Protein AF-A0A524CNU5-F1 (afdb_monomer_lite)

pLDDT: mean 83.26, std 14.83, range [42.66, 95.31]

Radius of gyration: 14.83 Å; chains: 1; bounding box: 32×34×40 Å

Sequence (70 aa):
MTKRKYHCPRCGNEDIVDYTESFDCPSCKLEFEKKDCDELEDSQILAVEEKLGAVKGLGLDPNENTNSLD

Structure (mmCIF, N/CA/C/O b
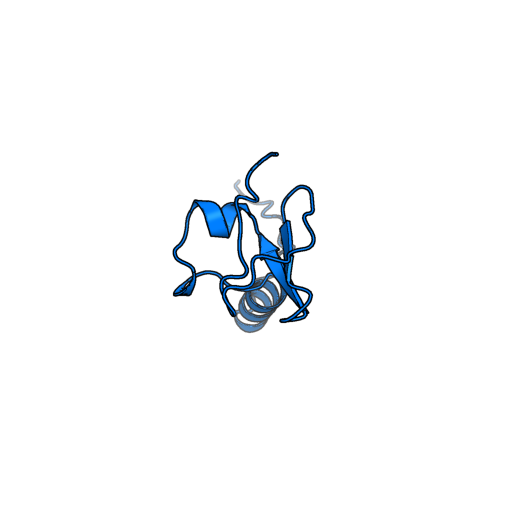ackbone):
data_AF-A0A524CNU5-F1
#
_entry.id   AF-A0A524CNU5-F1
#
loop_
_atom_site.group_PDB
_atom_site.id
_atom_site.type_symbol
_atom_site.label_atom_id
_atom_site.label_alt_id
_atom_site.label_comp_id
_atom_site.label_asym_id
_atom_site.label_entity_id
_atom_site.label_seq_id
_atom_site.pdbx_PDB_ins_code
_atom_site.Cartn_x
_atom_site.Cartn_y
_atom_site.Cartn_z
_atom_site.occupancy
_atom_site.B_iso_or_equiv
_atom_site.auth_seq_id
_atom_site.auth_comp_id
_atom_site.auth_asym_id
_atom_site.auth_atom_id
_atom_site.pdbx_PDB_model_num
ATOM 1 N N . MET A 1 1 ? -10.304 8.958 20.011 1.00 42.66 1 MET A N 1
ATOM 2 C CA . MET A 1 1 ? -10.052 7.787 19.147 1.00 42.66 1 MET A CA 1
ATOM 3 C C . MET A 1 1 ? -9.981 8.300 17.724 1.00 42.66 1 MET A C 1
ATOM 5 O O . MET A 1 1 ? -11.011 8.615 17.143 1.00 42.66 1 MET A O 1
ATOM 9 N N . THR A 1 2 ? -8.775 8.542 17.222 1.00 47.97 2 THR A N 1
ATOM 10 C CA . THR A 1 2 ? -8.563 9.013 15.851 1.00 47.97 2 THR A CA 1
ATOM 11 C C . THR A 1 2 ? -8.955 7.863 14.927 1.00 47.97 2 THR A C 1
ATOM 13 O O . THR A 1 2 ? -8.388 6.780 15.052 1.00 47.97 2 THR A O 1
ATOM 16 N N . LYS A 1 3 ? -9.981 8.043 14.085 1.00 54.19 3 LYS A N 1
ATOM 17 C CA . LYS A 1 3 ? -10.347 7.035 13.079 1.00 54.19 3 LYS A CA 1
ATOM 18 C C . LYS A 1 3 ? -9.096 6.730 12.254 1.00 54.19 3 LYS A C 1
ATOM 20 O O . LYS A 1 3 ? -8.457 7.673 11.785 1.00 54.19 3 LYS A O 1
ATOM 25 N N . ARG A 1 4 ? -8.730 5.451 12.113 1.00 62.31 4 ARG A N 1
ATOM 26 C CA . ARG A 1 4 ? -7.702 5.059 11.141 1.00 62.31 4 ARG A CA 1
ATOM 27 C C . ARG A 1 4 ? -8.214 5.504 9.771 1.00 62.31 4 ARG A C 1
ATOM 29 O O . ARG A 1 4 ? -9.363 5.236 9.436 1.00 62.31 4 ARG A O 1
ATOM 36 N N . LYS A 1 5 ? -7.414 6.307 9.070 1.00 74.94 5 LYS A N 1
ATOM 37 C CA . LYS A 1 5 ? -7.809 6.947 7.808 1.00 74.94 5 LYS A CA 1
ATOM 38 C C . LYS A 1 5 ? -7.636 6.031 6.597 1.00 74.94 5 LYS A C 1
ATOM 40 O O . LYS A 1 5 ? -8.252 6.298 5.577 1.00 74.94 5 LYS A O 1
ATOM 45 N N . TYR A 1 6 ? -6.809 4.997 6.727 1.00 84.94 6 TYR A N 1
ATOM 46 C CA . TYR A 1 6 ? -6.359 4.169 5.617 1.00 84.94 6 TYR A CA 1
ATOM 47 C C . TYR A 1 6 ? -6.667 2.696 5.888 1.00 84.94 6 TYR A C 1
ATOM 49 O O . TYR A 1 6 ? -6.599 2.236 7.032 1.00 84.94 6 TYR A O 1
ATOM 57 N N . HIS A 1 7 ? -6.983 1.975 4.819 1.00 92.62 7 HIS A N 1
ATOM 58 C CA . HIS A 1 7 ? -7.158 0.527 4.764 1.00 92.62 7 HIS A CA 1
ATOM 59 C C . HIS A 1 7 ? -6.260 -0.032 3.661 1.00 92.62 7 HIS A C 1
ATOM 61 O O . HIS A 1 7 ? -5.796 0.694 2.786 1.00 92.62 7 HIS A O 1
ATOM 67 N N . CYS A 1 8 ? -5.994 -1.333 3.694 1.00 93.31 8 CYS A N 1
ATOM 68 C CA . CYS A 1 8 ? -5.232 -1.980 2.639 1.00 93.31 8 CYS A CA 1
ATOM 69 C C . CYS A 1 8 ? -6.052 -2.029 1.337 1.00 93.31 8 CYS A C 1
ATOM 71 O O . CYS A 1 8 ? -7.087 -2.699 1.320 1.00 93.31 8 CYS A O 1
ATOM 73 N N . PRO A 1 9 ? -5.582 -1.439 0.226 1.00 92.75 9 PRO A N 1
ATOM 74 C CA . PRO A 1 9 ? -6.331 -1.416 -1.033 1.00 92.75 9 PRO A CA 1
ATOM 75 C C . PRO A 1 9 ? -6.450 -2.799 -1.696 1.00 92.75 9 PRO A C 1
ATOM 77 O O . PRO A 1 9 ? -7.338 -3.041 -2.508 1.00 92.75 9 PRO A O 1
ATOM 80 N N . ARG A 1 10 ? -5.575 -3.751 -1.337 1.00 91.62 10 ARG A N 1
ATOM 81 C CA . ARG A 1 10 ? -5.581 -5.112 -1.901 1.00 91.62 10 ARG A CA 1
ATOM 82 C C . ARG A 1 10 ? -6.581 -6.051 -1.242 1.00 91.62 10 ARG A C 1
ATOM 84 O O . ARG A 1 10 ? -7.178 -6.878 -1.924 1.00 91.62 10 ARG A O 1
ATOM 91 N N . CYS A 1 11 ? -6.707 -5.984 0.080 1.00 93.19 11 CYS A N 1
ATOM 92 C CA . CYS A 1 11 ? -7.525 -6.928 0.847 1.00 93.19 11 CYS A CA 1
ATOM 93 C C . CYS A 1 11 ? -8.628 -6.264 1.678 1.00 93.19 11 CYS A C 1
ATOM 95 O O . CYS A 1 11 ? -9.412 -6.973 2.303 1.00 93.19 11 CYS A O 1
ATOM 97 N N . GLY A 1 12 ? -8.686 -4.931 1.707 1.00 90.94 12 GLY A N 1
ATOM 98 C CA . GLY A 1 12 ? -9.639 -4.156 2.501 1.00 90.94 12 GLY A CA 1
ATOM 99 C C . GLY A 1 12 ? -9.365 -4.163 4.007 1.00 90.94 12 GLY A C 1
ATOM 100 O O . GLY A 1 12 ? -10.204 -3.697 4.770 1.00 90.94 12 GLY A O 1
ATOM 101 N N . ASN A 1 13 ? -8.234 -4.712 4.468 1.00 9
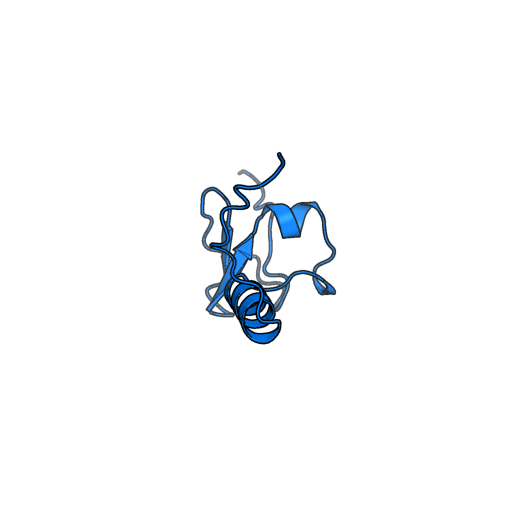0.75 13 ASN A N 1
ATOM 102 C CA . ASN A 1 13 ? -7.953 -4.811 5.900 1.00 90.75 13 ASN A CA 1
ATOM 103 C C . ASN A 1 13 ? -7.652 -3.429 6.511 1.00 90.75 13 ASN A C 1
ATOM 105 O O . ASN A 1 13 ? -6.794 -2.701 6.018 1.00 90.75 13 ASN A O 1
ATOM 109 N N . GLU A 1 14 ? -8.332 -3.088 7.605 1.00 90.12 14 GLU A N 1
ATOM 110 C CA . GLU A 1 14 ? -8.124 -1.856 8.385 1.00 90.12 14 GLU A CA 1
ATOM 111 C C . GLU A 1 14 ? -7.003 -2.002 9.431 1.00 90.12 14 GLU A C 1
ATOM 113 O O . GLU A 1 14 ? -6.586 -1.031 10.080 1.00 90.12 14 GLU A O 1
ATOM 118 N N . ASP A 1 15 ? -6.522 -3.231 9.638 1.00 90.94 15 ASP A N 1
ATOM 119 C CA . ASP A 1 15 ? -5.345 -3.488 10.450 1.00 90.94 15 ASP A CA 1
ATOM 120 C C . ASP A 1 15 ? -4.086 -3.282 9.613 1.00 90.94 15 ASP A C 1
ATOM 122 O O . ASP A 1 15 ? -3.706 -4.133 8.811 1.00 90.94 15 ASP A O 1
ATOM 126 N N . ILE A 1 16 ? -3.494 -2.098 9.775 1.00 91.81 16 ILE A N 1
ATOM 127 C CA . ILE A 1 16 ? -2.303 -1.631 9.066 1.00 91.81 16 ILE A CA 1
ATOM 128 C C . ILE A 1 16 ? -1.261 -1.119 10.061 1.00 91.81 16 ILE A C 1
ATOM 130 O O . ILE A 1 16 ? -1.595 -0.602 11.134 1.00 91.81 16 ILE A O 1
ATOM 134 N N . VAL A 1 17 ? 0.008 -1.250 9.689 1.00 93.44 17 VAL A N 1
ATOM 135 C CA . VAL A 1 17 ? 1.146 -0.694 10.419 1.00 93.44 17 VAL A CA 1
ATOM 136 C C . VAL A 1 17 ? 1.478 0.660 9.806 1.00 93.44 17 VAL A C 1
ATOM 138 O O . VAL A 1 17 ? 1.966 0.737 8.686 1.00 93.44 17 VAL A O 1
ATOM 141 N N . ASP A 1 18 ? 1.161 1.731 10.527 1.00 91.44 18 ASP A N 1
ATOM 142 C CA . ASP A 1 18 ? 1.291 3.109 10.049 1.00 91.44 18 ASP A CA 1
ATOM 143 C C . ASP A 1 18 ? 2.733 3.630 10.198 1.00 91.44 18 ASP A C 1
ATOM 145 O O . ASP A 1 18 ? 3.291 3.609 11.298 1.00 91.44 18 ASP A O 1
ATOM 149 N N . TYR A 1 19 ? 3.314 4.133 9.107 1.00 90.31 19 TYR A N 1
ATOM 150 C CA . TYR A 1 19 ? 4.582 4.870 9.089 1.00 90.31 19 TYR A CA 1
ATOM 151 C C . TYR A 1 19 ? 4.337 6.336 8.729 1.00 90.31 19 TYR A C 1
ATOM 153 O O . TYR A 1 19 ? 3.214 6.747 8.456 1.00 90.31 19 TYR A O 1
ATOM 161 N N . THR A 1 20 ? 5.370 7.178 8.736 1.00 91.25 20 THR A N 1
ATOM 162 C CA . THR A 1 20 ? 5.191 8.616 8.472 1.00 91.25 20 THR A CA 1
ATOM 163 C C . THR A 1 20 ? 4.564 8.885 7.098 1.00 91.25 20 THR A C 1
ATOM 165 O O . THR A 1 20 ? 3.600 9.645 7.021 1.00 91.25 20 THR A O 1
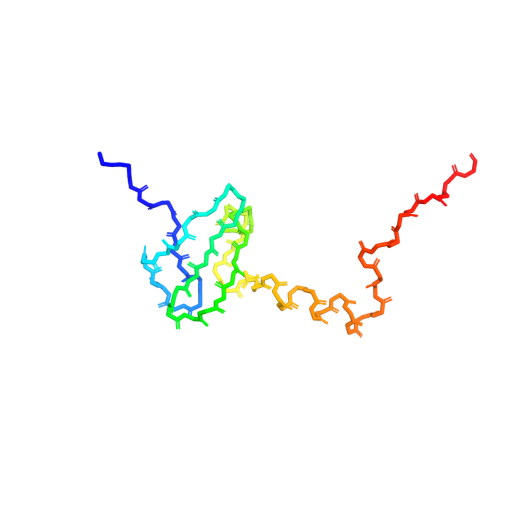ATOM 168 N N . GLU A 1 21 ? 5.051 8.223 6.048 1.00 92.31 21 GLU A N 1
ATOM 169 C CA . GLU A 1 21 ? 4.653 8.474 4.650 1.00 92.31 21 GLU A CA 1
ATOM 170 C C . GLU A 1 21 ? 3.964 7.268 3.986 1.00 92.31 21 GLU A C 1
ATOM 172 O O . GLU A 1 21 ? 3.193 7.429 3.039 1.00 92.31 21 GLU A O 1
ATOM 177 N N . SER A 1 22 ? 4.177 6.068 4.522 1.00 94.31 22 SER A N 1
ATOM 178 C CA . SER A 1 22 ? 3.618 4.804 4.040 1.00 94.31 22 SER A CA 1
ATOM 179 C C . SER A 1 22 ? 2.867 4.068 5.151 1.00 94.31 22 SER A C 1
ATOM 181 O O . SER A 1 22 ? 2.832 4.494 6.309 1.00 94.31 22 SER A O 1
ATOM 183 N N . PHE A 1 23 ? 2.241 2.952 4.808 1.00 94.69 23 PHE A N 1
ATOM 184 C CA . PHE A 1 23 ? 1.801 1.950 5.769 1.00 94.69 23 PHE A CA 1
ATOM 185 C C . PHE A 1 23 ? 2.003 0.552 5.190 1.00 94.69 23 PHE A C 1
ATOM 187 O O . PHE A 1 23 ? 1.954 0.361 3.975 1.00 94.69 23 PHE A O 1
ATOM 194 N N . ASP A 1 24 ? 2.179 -0.433 6.065 1.00 95.25 24 ASP A N 1
ATOM 195 C CA . ASP A 1 24 ? 2.260 -1.838 5.676 1.00 95.25 24 ASP A CA 1
ATOM 196 C C . ASP A 1 24 ? 0.980 -2.580 6.056 1.00 95.25 24 ASP A C 1
ATOM 198 O O . ASP A 1 24 ? 0.401 -2.378 7.130 1.00 95.25 24 ASP A O 1
ATOM 202 N N . CYS A 1 25 ? 0.518 -3.450 5.163 1.00 94.38 25 CYS A N 1
ATOM 203 C CA . CYS A 1 25 ? -0.558 -4.371 5.474 1.00 94.38 25 CYS A CA 1
ATOM 204 C C . CYS A 1 25 ? 0.019 -5.706 5.973 1.00 94.38 25 CYS A C 1
ATOM 206 O O . CYS A 1 25 ? 0.466 -6.498 5.146 1.00 94.38 25 CYS A O 1
ATOM 208 N N . PRO A 1 26 ? -0.117 -6.073 7.261 1.00 92.81 26 PRO A N 1
ATOM 209 C CA . PRO A 1 26 ? 0.406 -7.333 7.799 1.00 92.81 26 PRO A CA 1
ATOM 210 C C . PRO A 1 26 ? -0.218 -8.585 7.160 1.00 92.81 26 PRO A C 1
ATOM 212 O O . PRO A 1 26 ? 0.382 -9.662 7.193 1.00 92.81 26 PRO A O 1
ATOM 215 N N . SER A 1 27 ? -1.416 -8.471 6.573 1.00 93.88 27 SER A N 1
ATOM 216 C CA . SER A 1 27 ? -2.069 -9.574 5.855 1.00 93.88 27 SER A CA 1
ATOM 217 C C . SER A 1 27 ? -1.491 -9.797 4.462 1.00 93.88 27 SER A C 1
ATOM 219 O O . SER A 1 27 ? -1.253 -10.940 4.080 1.00 93.88 27 SER A O 1
ATOM 221 N N . CYS A 1 28 ? -1.276 -8.721 3.702 1.00 92.06 28 CYS A N 1
ATOM 222 C CA . CYS A 1 28 ? -0.715 -8.805 2.353 1.00 92.06 28 CYS A CA 1
ATOM 223 C C . CYS A 1 28 ? 0.814 -8.840 2.356 1.00 92.06 28 CYS A C 1
ATOM 225 O O . CYS A 1 28 ? 1.396 -9.340 1.400 1.00 92.06 28 CYS A O 1
ATOM 227 N N . LYS A 1 29 ? 1.436 -8.342 3.430 1.00 93.75 29 LYS A N 1
ATOM 228 C CA . LYS A 1 29 ? 2.865 -8.027 3.535 1.00 93.75 29 LYS A CA 1
ATOM 229 C C . LYS A 1 29 ? 3.318 -7.110 2.402 1.00 93.75 29 LYS A C 1
ATOM 231 O O . LYS A 1 29 ? 4.305 -7.391 1.734 1.00 93.75 29 LYS A O 1
ATOM 236 N N . LEU A 1 30 ? 2.505 -6.091 2.139 1.00 94.25 30 LEU A N 1
ATOM 237 C CA . LEU A 1 30 ? 2.735 -5.099 1.099 1.00 94.25 30 LEU A CA 1
ATOM 238 C C . LEU A 1 30 ? 2.706 -3.714 1.732 1.00 94.25 30 LEU A C 1
ATOM 240 O O . LEU A 1 30 ? 1.812 -3.419 2.534 1.00 94.25 30 LEU A O 1
ATOM 244 N N . GLU A 1 31 ? 3.639 -2.880 1.290 1.00 95.31 31 GLU A N 1
ATOM 245 C CA . GLU A 1 31 ? 3.729 -1.474 1.656 1.00 95.31 31 GLU A CA 1
ATOM 246 C C . GLU A 1 31 ? 3.033 -0.593 0.613 1.00 95.31 31 GLU A C 1
ATOM 248 O O . GLU A 1 31 ? 3.197 -0.791 -0.596 1.00 95.31 31 GLU A O 1
ATOM 253 N N . PHE A 1 32 ? 2.287 0.405 1.088 1.00 94.38 32 PHE A N 1
ATOM 254 C CA . PHE A 1 32 ? 1.579 1.386 0.267 1.00 94.38 32 PHE A CA 1
ATOM 255 C C . PHE A 1 32 ? 1.890 2.810 0.733 1.00 94.38 32 PHE A C 1
ATOM 257 O O . PHE A 1 32 ? 1.972 3.079 1.933 1.00 94.38 32 PHE A O 1
ATOM 264 N N . GLU A 1 33 ? 2.034 3.743 -0.210 1.00 94.56 33 GLU A N 1
ATOM 265 C CA . GLU A 1 33 ? 2.206 5.161 0.110 1.00 94.56 33 GLU A CA 1
ATOM 266 C C . GLU A 1 33 ? 0.856 5.786 0.471 1.00 94.56 33 GLU A C 1
ATOM 268 O O . GLU A 1 33 ? -0.139 5.639 -0.244 1.00 94.56 33 GLU A O 1
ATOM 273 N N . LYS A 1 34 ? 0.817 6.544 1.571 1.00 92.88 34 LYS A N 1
————————
:: What needs to be done ::
With pictures omitted, repeat the entries above word for word from the line holding "ATOM 77 O O" down to the line holding "ATOM 122 O O", keeping both of those lines.

:: Result of the task ::
ATOM 77 O O . PRO A 1 9 ? -7.338 -3.041 -2.508 1.00 92.75 9 PRO A O 1
ATOM 80 N N . ARG A 1 10 ? -5.575 -3.751 -1.337 1.00 91.62 10 ARG A N 1
ATOM 81 C CA . ARG A 1 10 ? -5.581 -5.112 -1.901 1.00 91.62 10 ARG A CA 1
ATOM 82 C C . ARG A 1 10 ? -6.581 -6.051 -1.242 1.00 91.62 10 ARG A C 1
ATOM 84 O O . ARG A 1 10 ? -7.178 -6.878 -1.924 1.00 91.62 10 ARG A O 1
ATOM 91 N N . CYS A 1 11 ? -6.707 -5.984 0.080 1.00 93.19 11 CYS A N 1
ATOM 92 C CA . CYS A 1 11 ? -7.525 -6.928 0.847 1.00 93.19 11 CYS A CA 1
ATOM 93 C C . CYS A 1 11 ? -8.628 -6.264 1.678 1.00 93.19 11 CYS A C 1
ATOM 95 O O . CYS A 1 11 ? -9.412 -6.973 2.303 1.00 93.19 11 CYS A O 1
ATOM 97 N N . GLY A 1 12 ? -8.686 -4.931 1.707 1.00 90.94 12 GLY A N 1
ATOM 98 C CA . GLY A 1 12 ? -9.639 -4.156 2.501 1.00 90.94 12 GLY A CA 1
ATOM 99 C C . GLY A 1 12 ? -9.365 -4.163 4.007 1.00 90.94 12 GLY A C 1
ATOM 100 O O . GLY A 1 12 ? -10.204 -3.697 4.770 1.00 90.94 12 GLY A O 1
ATOM 101 N N . ASN A 1 13 ? -8.234 -4.712 4.468 1.00 9
0.75 13 ASN A N 1
ATOM 102 C CA . ASN A 1 13 ? -7.953 -4.811 5.900 1.00 90.75 13 ASN A CA 1
ATOM 103 C C . ASN A 1 13 ? -7.652 -3.429 6.511 1.00 90.75 13 ASN A C 1
ATOM 105 O O . ASN A 1 13 ? -6.794 -2.701 6.018 1.00 90.75 13 ASN A O 1
ATOM 109 N N . GLU A 1 14 ? -8.332 -3.088 7.605 1.00 90.12 14 GLU A N 1
ATOM 110 C CA . GLU A 1 14 ? -8.124 -1.856 8.385 1.00 90.12 14 GLU A CA 1
ATOM 111 C C . GLU A 1 14 ? -7.003 -2.002 9.431 1.00 90.12 14 GLU A C 1
ATOM 113 O O . GLU A 1 14 ? -6.586 -1.031 10.080 1.00 90.12 14 GLU A O 1
ATOM 118 N N . ASP A 1 15 ? -6.522 -3.231 9.638 1.00 90.94 15 ASP A N 1
ATOM 119 C CA . ASP A 1 15 ? -5.345 -3.488 10.450 1.00 90.94 15 ASP A CA 1
ATOM 120 C C . ASP A 1 15 ? -4.086 -3.282 9.613 1.00 90.94 15 ASP A C 1
ATOM 122 O O . ASP A 1 15 ? -3.706 -4.133 8.811 1.00 90.94 15 ASP A O 1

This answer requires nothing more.